Kiranmai Durvasula¹, Carisa Townsend¹, Julie Baggs¹, and Travis Butts¹
¹Omega Bio-tek, Inc, Norcross, GA 30071
Introduction
Plasmids play a crucial role in the manufacturing and development of mRNA-based vaccines and therapeutics. As essential tools in molecular biology, plasmids serve as templates for in vitro transcription (IVT) processes, enabling the production of high-quality mRNA molecules for further use in the formulation of vaccines and therapeutic agents.
The mRNA production workflow consists of several steps and the fine-tuning of each step — from plasmid template quality to post-transcription purification — is essential for maximizing yield and integrity. High-quality, endotoxin-free plasmid DNA is foundational to this workflow by promoting efficient transcription, consistent mRNA integrity, and regulatory acceptance. Post-transcription purification steps which remove IVT by-products, enzymes, nucleotides, and other impurities are critical for ensuring the efficacy and safety of mRNA-based therapeutics.
Learn more about the Mag-Bind® Endo-free Plasmid Midi Kit automated on the MagBinder® Fit24.

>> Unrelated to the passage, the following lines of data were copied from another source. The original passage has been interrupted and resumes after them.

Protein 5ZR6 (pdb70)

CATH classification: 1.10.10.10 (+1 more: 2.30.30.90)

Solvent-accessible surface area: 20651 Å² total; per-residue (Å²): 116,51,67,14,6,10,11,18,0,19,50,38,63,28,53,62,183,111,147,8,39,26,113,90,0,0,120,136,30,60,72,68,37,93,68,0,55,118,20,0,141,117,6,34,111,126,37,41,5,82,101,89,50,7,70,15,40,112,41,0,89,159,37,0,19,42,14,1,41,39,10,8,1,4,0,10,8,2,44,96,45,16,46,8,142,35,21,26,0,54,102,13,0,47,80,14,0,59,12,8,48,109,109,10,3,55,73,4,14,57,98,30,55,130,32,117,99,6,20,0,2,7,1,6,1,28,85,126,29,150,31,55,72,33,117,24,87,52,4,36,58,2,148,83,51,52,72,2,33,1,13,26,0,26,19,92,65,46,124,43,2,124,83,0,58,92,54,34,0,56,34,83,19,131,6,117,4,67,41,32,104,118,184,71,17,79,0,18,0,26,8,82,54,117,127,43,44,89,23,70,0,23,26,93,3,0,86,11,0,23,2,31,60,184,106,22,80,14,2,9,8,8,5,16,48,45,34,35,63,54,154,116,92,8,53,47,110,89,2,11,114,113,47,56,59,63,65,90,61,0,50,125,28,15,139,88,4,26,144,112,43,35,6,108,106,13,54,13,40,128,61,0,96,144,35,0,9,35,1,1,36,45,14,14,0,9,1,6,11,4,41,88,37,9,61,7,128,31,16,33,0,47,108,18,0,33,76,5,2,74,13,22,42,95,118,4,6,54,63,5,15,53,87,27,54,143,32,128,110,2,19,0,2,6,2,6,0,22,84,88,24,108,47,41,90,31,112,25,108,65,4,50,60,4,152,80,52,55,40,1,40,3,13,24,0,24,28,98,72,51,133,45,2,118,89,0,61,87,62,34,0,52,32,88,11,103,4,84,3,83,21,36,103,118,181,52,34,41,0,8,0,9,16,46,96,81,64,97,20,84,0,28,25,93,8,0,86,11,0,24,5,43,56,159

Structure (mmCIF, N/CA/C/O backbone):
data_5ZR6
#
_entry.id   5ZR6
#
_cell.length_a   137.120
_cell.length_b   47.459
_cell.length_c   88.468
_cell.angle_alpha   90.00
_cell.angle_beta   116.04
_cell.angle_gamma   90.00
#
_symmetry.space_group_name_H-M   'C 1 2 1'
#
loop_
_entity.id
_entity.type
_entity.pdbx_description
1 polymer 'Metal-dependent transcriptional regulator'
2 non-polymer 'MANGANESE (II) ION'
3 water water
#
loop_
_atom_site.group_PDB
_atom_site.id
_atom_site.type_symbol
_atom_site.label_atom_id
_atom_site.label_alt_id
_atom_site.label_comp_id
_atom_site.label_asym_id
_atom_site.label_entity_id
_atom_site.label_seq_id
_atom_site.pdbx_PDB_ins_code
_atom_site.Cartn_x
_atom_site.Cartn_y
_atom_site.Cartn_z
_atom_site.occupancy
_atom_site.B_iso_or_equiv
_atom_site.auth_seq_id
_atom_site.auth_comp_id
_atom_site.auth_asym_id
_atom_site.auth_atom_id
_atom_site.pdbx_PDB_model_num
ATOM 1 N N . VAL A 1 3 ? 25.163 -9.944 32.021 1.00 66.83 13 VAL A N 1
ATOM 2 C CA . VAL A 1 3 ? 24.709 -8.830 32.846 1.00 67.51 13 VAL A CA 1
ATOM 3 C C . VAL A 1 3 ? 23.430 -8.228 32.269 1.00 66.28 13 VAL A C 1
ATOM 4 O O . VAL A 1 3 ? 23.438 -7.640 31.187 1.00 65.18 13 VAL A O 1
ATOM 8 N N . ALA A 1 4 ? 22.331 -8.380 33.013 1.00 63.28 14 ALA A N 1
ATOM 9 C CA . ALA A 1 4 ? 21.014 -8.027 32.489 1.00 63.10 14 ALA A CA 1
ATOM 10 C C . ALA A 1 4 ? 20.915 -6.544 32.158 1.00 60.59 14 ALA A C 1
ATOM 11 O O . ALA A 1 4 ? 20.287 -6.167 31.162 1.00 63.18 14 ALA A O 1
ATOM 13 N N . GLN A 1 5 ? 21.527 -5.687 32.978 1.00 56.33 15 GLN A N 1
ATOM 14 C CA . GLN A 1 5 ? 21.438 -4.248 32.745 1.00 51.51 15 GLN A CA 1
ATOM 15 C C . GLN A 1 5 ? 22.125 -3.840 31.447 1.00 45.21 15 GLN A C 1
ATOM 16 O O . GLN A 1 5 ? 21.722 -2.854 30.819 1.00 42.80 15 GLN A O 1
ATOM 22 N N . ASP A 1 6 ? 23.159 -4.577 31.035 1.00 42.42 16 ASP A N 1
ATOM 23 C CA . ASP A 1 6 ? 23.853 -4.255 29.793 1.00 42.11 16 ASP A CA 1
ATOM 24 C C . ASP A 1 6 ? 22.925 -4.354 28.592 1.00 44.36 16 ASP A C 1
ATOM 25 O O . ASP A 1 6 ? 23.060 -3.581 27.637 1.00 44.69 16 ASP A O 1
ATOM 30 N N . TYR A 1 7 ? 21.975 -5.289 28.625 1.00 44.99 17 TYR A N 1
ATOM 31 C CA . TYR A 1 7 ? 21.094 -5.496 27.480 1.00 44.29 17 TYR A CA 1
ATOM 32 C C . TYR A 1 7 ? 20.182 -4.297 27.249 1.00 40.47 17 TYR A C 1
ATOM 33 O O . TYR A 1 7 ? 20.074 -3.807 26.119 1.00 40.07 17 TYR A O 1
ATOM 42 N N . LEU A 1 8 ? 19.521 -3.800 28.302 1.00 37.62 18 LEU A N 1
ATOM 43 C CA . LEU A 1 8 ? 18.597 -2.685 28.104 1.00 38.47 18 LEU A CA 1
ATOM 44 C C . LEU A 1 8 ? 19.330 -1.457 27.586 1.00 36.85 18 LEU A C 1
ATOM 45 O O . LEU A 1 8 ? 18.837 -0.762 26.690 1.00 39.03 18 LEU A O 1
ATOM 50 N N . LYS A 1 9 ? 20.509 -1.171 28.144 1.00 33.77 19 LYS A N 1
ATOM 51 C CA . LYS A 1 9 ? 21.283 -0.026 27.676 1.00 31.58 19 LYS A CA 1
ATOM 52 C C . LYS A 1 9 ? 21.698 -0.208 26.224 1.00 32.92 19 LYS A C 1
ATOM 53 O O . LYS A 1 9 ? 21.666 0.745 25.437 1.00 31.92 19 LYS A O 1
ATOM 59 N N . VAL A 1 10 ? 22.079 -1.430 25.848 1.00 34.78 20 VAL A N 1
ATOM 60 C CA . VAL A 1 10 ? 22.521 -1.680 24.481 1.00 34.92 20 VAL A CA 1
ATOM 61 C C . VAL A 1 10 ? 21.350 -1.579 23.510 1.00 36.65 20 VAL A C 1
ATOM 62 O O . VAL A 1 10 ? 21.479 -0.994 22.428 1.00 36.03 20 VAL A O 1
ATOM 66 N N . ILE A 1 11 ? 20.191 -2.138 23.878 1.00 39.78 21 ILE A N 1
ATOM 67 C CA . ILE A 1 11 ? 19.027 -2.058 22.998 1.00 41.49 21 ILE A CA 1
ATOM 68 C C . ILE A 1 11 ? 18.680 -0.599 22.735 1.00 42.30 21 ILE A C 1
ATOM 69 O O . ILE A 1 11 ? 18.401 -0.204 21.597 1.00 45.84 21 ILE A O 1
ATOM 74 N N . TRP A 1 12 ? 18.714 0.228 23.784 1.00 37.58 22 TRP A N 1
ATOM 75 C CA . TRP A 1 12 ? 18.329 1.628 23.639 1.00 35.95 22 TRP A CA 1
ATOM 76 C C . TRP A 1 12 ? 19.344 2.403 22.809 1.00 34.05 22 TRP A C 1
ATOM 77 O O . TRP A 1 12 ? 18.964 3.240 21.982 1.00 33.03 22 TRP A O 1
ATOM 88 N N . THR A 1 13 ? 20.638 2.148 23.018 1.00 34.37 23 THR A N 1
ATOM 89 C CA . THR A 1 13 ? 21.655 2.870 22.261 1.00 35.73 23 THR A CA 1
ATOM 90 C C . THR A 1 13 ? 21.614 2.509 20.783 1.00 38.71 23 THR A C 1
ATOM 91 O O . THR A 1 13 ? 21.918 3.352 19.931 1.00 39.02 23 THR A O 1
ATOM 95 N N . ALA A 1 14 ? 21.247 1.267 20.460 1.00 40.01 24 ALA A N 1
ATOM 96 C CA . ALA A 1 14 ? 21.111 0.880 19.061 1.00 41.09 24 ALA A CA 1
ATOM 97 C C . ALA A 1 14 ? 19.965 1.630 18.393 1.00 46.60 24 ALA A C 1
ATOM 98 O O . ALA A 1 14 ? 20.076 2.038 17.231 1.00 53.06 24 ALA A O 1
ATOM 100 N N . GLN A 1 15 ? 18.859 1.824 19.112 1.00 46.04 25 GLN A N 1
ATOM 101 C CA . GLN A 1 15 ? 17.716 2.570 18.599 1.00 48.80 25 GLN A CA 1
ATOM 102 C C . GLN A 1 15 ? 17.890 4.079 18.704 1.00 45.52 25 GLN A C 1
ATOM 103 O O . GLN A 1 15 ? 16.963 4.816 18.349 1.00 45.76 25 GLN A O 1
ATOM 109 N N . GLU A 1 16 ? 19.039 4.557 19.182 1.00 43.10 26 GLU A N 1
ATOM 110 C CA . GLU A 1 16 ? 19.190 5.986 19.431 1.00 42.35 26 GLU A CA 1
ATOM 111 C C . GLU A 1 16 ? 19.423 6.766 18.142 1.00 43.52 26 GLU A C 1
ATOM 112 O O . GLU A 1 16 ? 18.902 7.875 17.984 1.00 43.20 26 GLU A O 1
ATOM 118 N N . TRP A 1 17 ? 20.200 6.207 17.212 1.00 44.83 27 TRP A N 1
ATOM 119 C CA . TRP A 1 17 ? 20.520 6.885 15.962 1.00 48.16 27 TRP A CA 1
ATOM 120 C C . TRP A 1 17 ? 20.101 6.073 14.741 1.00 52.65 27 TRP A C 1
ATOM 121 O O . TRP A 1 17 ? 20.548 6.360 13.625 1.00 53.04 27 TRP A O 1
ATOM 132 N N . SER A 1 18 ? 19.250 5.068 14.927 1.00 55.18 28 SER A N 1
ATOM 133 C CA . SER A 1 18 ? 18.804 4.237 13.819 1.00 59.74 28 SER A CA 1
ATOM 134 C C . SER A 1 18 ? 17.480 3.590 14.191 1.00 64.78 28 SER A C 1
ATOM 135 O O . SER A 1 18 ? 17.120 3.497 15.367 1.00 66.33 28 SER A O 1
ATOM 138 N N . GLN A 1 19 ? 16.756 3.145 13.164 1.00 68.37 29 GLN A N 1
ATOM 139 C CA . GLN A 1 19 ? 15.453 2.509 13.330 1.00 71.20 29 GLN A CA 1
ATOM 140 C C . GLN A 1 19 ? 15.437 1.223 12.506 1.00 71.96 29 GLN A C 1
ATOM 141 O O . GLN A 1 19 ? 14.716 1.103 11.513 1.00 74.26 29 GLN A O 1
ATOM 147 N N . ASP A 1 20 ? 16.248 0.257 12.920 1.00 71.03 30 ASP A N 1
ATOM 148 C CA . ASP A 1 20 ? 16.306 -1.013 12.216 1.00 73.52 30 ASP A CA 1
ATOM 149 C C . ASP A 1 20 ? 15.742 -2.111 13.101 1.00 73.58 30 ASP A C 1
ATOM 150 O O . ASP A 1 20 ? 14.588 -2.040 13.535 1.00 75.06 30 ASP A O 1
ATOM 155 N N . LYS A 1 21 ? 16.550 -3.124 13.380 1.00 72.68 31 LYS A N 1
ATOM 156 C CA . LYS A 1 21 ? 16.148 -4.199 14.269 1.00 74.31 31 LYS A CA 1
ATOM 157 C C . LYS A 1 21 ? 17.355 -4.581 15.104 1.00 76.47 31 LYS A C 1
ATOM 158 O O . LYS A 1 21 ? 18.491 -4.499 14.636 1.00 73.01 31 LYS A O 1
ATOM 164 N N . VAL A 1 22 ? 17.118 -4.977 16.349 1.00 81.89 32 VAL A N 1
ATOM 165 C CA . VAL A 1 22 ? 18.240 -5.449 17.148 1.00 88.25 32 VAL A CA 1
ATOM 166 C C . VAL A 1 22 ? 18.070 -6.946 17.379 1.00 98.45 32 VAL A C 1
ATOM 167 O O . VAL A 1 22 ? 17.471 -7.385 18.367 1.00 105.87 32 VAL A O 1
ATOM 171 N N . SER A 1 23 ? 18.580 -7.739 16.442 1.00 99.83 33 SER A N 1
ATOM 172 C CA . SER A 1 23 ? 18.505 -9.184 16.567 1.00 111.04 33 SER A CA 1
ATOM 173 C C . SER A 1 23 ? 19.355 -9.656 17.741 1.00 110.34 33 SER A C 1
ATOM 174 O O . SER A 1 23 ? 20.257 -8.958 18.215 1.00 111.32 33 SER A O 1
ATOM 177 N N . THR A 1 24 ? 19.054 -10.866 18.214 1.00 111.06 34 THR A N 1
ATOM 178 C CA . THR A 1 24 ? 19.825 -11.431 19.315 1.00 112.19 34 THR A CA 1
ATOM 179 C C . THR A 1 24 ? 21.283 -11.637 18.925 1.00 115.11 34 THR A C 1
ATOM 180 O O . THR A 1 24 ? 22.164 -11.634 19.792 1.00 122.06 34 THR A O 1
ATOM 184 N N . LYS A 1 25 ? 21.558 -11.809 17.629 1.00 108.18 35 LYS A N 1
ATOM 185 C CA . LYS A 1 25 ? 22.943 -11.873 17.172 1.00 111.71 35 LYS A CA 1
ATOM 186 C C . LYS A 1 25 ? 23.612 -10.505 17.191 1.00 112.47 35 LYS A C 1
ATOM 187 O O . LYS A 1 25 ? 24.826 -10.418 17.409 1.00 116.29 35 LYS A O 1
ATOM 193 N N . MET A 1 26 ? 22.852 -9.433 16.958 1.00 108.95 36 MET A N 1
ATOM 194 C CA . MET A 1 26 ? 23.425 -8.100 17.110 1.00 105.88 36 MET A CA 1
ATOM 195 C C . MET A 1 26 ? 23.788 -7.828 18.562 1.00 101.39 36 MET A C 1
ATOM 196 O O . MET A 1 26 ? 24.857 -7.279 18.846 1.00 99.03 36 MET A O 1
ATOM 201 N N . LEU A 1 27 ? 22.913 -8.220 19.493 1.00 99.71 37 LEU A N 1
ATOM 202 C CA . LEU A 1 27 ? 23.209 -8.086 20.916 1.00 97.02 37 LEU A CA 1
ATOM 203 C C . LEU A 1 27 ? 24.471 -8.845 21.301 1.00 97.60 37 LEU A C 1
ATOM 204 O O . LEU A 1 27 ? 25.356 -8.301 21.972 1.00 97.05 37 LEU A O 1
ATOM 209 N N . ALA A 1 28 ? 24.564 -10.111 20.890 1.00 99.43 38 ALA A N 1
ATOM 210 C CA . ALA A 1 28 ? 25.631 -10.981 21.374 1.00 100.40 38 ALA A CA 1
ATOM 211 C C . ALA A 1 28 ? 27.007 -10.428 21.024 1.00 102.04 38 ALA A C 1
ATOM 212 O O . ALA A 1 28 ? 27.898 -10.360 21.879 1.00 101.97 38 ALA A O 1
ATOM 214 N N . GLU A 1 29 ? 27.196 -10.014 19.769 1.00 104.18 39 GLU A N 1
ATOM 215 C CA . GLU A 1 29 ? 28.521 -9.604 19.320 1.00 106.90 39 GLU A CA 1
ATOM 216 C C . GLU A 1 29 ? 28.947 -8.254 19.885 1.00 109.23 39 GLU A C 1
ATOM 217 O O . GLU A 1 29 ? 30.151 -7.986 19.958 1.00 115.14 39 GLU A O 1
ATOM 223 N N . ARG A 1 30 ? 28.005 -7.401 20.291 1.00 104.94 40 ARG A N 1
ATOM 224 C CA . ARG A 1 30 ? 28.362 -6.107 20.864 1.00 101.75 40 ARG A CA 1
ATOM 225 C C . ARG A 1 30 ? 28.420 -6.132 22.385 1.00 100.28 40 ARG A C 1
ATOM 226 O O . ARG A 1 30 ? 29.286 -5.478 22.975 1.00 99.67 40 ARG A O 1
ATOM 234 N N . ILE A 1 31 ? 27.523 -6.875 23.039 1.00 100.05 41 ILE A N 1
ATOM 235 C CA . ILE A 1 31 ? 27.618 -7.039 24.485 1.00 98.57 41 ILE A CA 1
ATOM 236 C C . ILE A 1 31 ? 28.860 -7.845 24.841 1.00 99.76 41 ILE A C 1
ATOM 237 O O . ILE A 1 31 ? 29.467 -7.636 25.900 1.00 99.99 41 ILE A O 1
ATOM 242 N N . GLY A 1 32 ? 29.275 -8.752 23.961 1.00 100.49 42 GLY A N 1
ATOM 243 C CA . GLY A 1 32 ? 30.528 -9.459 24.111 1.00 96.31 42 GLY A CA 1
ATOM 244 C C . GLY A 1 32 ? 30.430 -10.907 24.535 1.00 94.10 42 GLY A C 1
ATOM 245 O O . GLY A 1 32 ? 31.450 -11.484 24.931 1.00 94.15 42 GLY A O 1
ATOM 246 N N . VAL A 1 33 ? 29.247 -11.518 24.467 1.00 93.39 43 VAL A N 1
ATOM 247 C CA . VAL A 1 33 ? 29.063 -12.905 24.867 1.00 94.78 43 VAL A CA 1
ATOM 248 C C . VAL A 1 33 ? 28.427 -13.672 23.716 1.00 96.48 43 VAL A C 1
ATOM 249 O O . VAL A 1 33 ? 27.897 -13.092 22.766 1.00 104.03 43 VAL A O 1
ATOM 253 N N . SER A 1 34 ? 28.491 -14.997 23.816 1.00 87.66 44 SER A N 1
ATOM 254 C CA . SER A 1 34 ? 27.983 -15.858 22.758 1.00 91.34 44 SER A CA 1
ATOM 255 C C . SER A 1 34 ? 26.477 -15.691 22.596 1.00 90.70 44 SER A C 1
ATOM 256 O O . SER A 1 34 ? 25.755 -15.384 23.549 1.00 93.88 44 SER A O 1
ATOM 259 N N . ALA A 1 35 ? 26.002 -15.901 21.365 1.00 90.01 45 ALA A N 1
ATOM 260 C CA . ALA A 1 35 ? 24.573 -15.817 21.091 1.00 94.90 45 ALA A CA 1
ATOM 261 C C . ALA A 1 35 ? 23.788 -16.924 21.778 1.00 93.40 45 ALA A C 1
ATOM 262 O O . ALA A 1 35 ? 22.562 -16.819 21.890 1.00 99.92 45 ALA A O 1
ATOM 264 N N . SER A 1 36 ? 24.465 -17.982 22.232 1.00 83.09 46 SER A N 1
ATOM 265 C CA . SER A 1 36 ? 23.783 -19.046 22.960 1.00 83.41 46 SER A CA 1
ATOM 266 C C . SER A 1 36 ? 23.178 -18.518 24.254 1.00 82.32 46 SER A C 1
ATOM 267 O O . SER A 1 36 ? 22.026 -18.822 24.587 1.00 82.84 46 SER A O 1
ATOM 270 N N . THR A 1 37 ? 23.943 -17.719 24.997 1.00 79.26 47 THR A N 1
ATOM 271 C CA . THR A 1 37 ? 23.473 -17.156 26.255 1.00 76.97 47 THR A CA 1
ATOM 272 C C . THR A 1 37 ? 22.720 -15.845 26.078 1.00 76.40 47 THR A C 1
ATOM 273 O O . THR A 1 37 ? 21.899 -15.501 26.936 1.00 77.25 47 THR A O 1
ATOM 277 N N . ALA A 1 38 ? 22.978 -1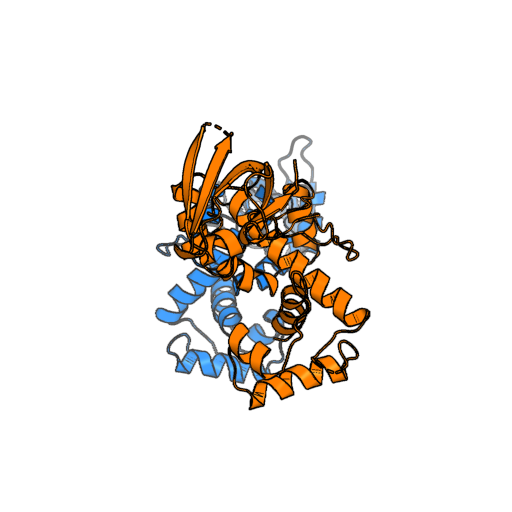5.107 24.995 1.00 75.55 48 ALA A N 1
ATOM 278 C CA . ALA A 1 38 ? 22.238 -13.873 24.751 1.00 73.37 48 ALA A CA 1
ATOM 279 C C . ALA A 1 38 ? 20.760 -14.158 24.516 1.00 75.02 48 ALA A C 1
ATOM 280 O O . ALA A 1 38 ? 19.893 -13.423 25.002 1.00 74.97 48 ALA A O 1
ATOM 282 N N . SER A 1 39 ? 20.455 -15.223 23.770 1.00 77.04 49 SER A N 1
ATOM 283 C CA . SER A 1 39 ? 19.065 -15.631 23.597 1.00 79.05 49 SER A CA 1
ATOM 284 C C . SER A 1 39 ? 18.448 -16.044 24.927 1.00 78.96 49 SER A C 1
ATOM 285 O O . SER A 1 39 ? 17.313 -15.666 25.240 1.00 79.10 49 SER A O 1
ATOM 288 N N . GLU A 1 40 ? 19.187 -16.819 25.724 1.00 79.09 50 GLU A N 1
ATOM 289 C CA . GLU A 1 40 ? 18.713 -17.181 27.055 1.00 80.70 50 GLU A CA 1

Automation and scalability are essential factors in advancing high-throughput screening processes, particularly during the early discovery phase of mRNA-based therapeutics. Integrating automation into laboratory workflows allows researchers to process a larger number of samples efficiently and consistently. Moreover, scalable methods support the growing demand for rapid screening of numerous plasmid constructs, streamlining the identification of promising candidates for further development. By embracing both automation and scalability, laboratories can significantly enhance their capability to discover and develop new mRNA-based therapeutics at an accelerated pace.
In this application note, we provide a proof-of concept workflow (Figure 1) from automated purification of endotoxin-free plasmid DNA using Omega Bio-tek’s Mag-Bind® Endo-free Plasmid Midi Kit (M1272) to employing Mag-Bind® TotalPure NGS (M1378) to remove contaminants from the IVT reaction. These kits follow a magnetic bead-based approach and can be automated on most open-ended automation platforms such as Hamilton Microlab® STAR™, Thermo Fisher Scientific’s KingFisher® system, Dynamic Devices’ Lynx®, as well as Omega Bio-tek’s MagBinder® Fit24.
mRNA Production Workflow
Materials & Methods
Plasmid Growth and Purification
1 ng of NEB’s FLuc Control template was transformed into E. coli strain DH5α and plated in the presence of ampicillin antibiotic. A single colony from this plate was isolated and inoculated into 5 mL of Terrific Broth (TB) culture, supplemented with 100 μg/mL of ampicillin in a 24-well plate. The plate was incubated at 37 °C with shaking at 385 rpm. After an overnight culture, NEB’s FLuc Control plasmid from this 5 mL culture was purified using the Mag-Bind® Endo-free Plasmid Midi Kit automated on the MagBinder® Fit24 platform, following manufacturer’s instructions. The upfront alkaline lysis and lysate clearance were carried out offline. The lysate is transferred to a 5 mL MB Fit24™ reagent cartridge (PB07-5-200), and subsequent bind-wash-elute steps were performed on the MagBinder® Fit24 with a protocol run time of ~ 70 min for up to 24 samples. Purified plasmid DNA was eluted in 100 μL volume and quantified using Thermo Scientific’s NanoDrop™ 2000c system, and endoxin levels were determined using Charles River’s Nexgen-PTS device using their Endosafe® LAL Cartridge (1 – 0.01 EU/mL). 100 ng of purified plasmid DNA was run on 1% agarose gel to assess its integrity and ImageJ densitometry was employed to estimate the percentage of supercoiled plasmid DNA in the total plasmid DNA that was purified.
IVT Transcription
Purified plasmid was linearized with StuI restriction digestion enzyme. Post-linearization, the plasmid was run on an agarose gel to visualize plasmid digestion. 1 μg of linearized pFLuc was used in a 20 μL IVT reaction using NEB’s HiScribe® T7 High Yield RNA Synthesis Kit following manufacturer’s protocol. DNase I step was included to remove the template DNA.
mRNA Purification
After transcription, synthesized mRNA was cleaned up using Mag-Bind® TotalPure NGS (M1378) at a ratio of 1.2X to remove the unwanted contaminants from the IVT reaction. Post cleanup, RNA was quantified using Thermo Scientific’s NanoDrop™ 2000c system. RNA was also analyzed on TapeStation for size and integrity of RNA that was synthesized.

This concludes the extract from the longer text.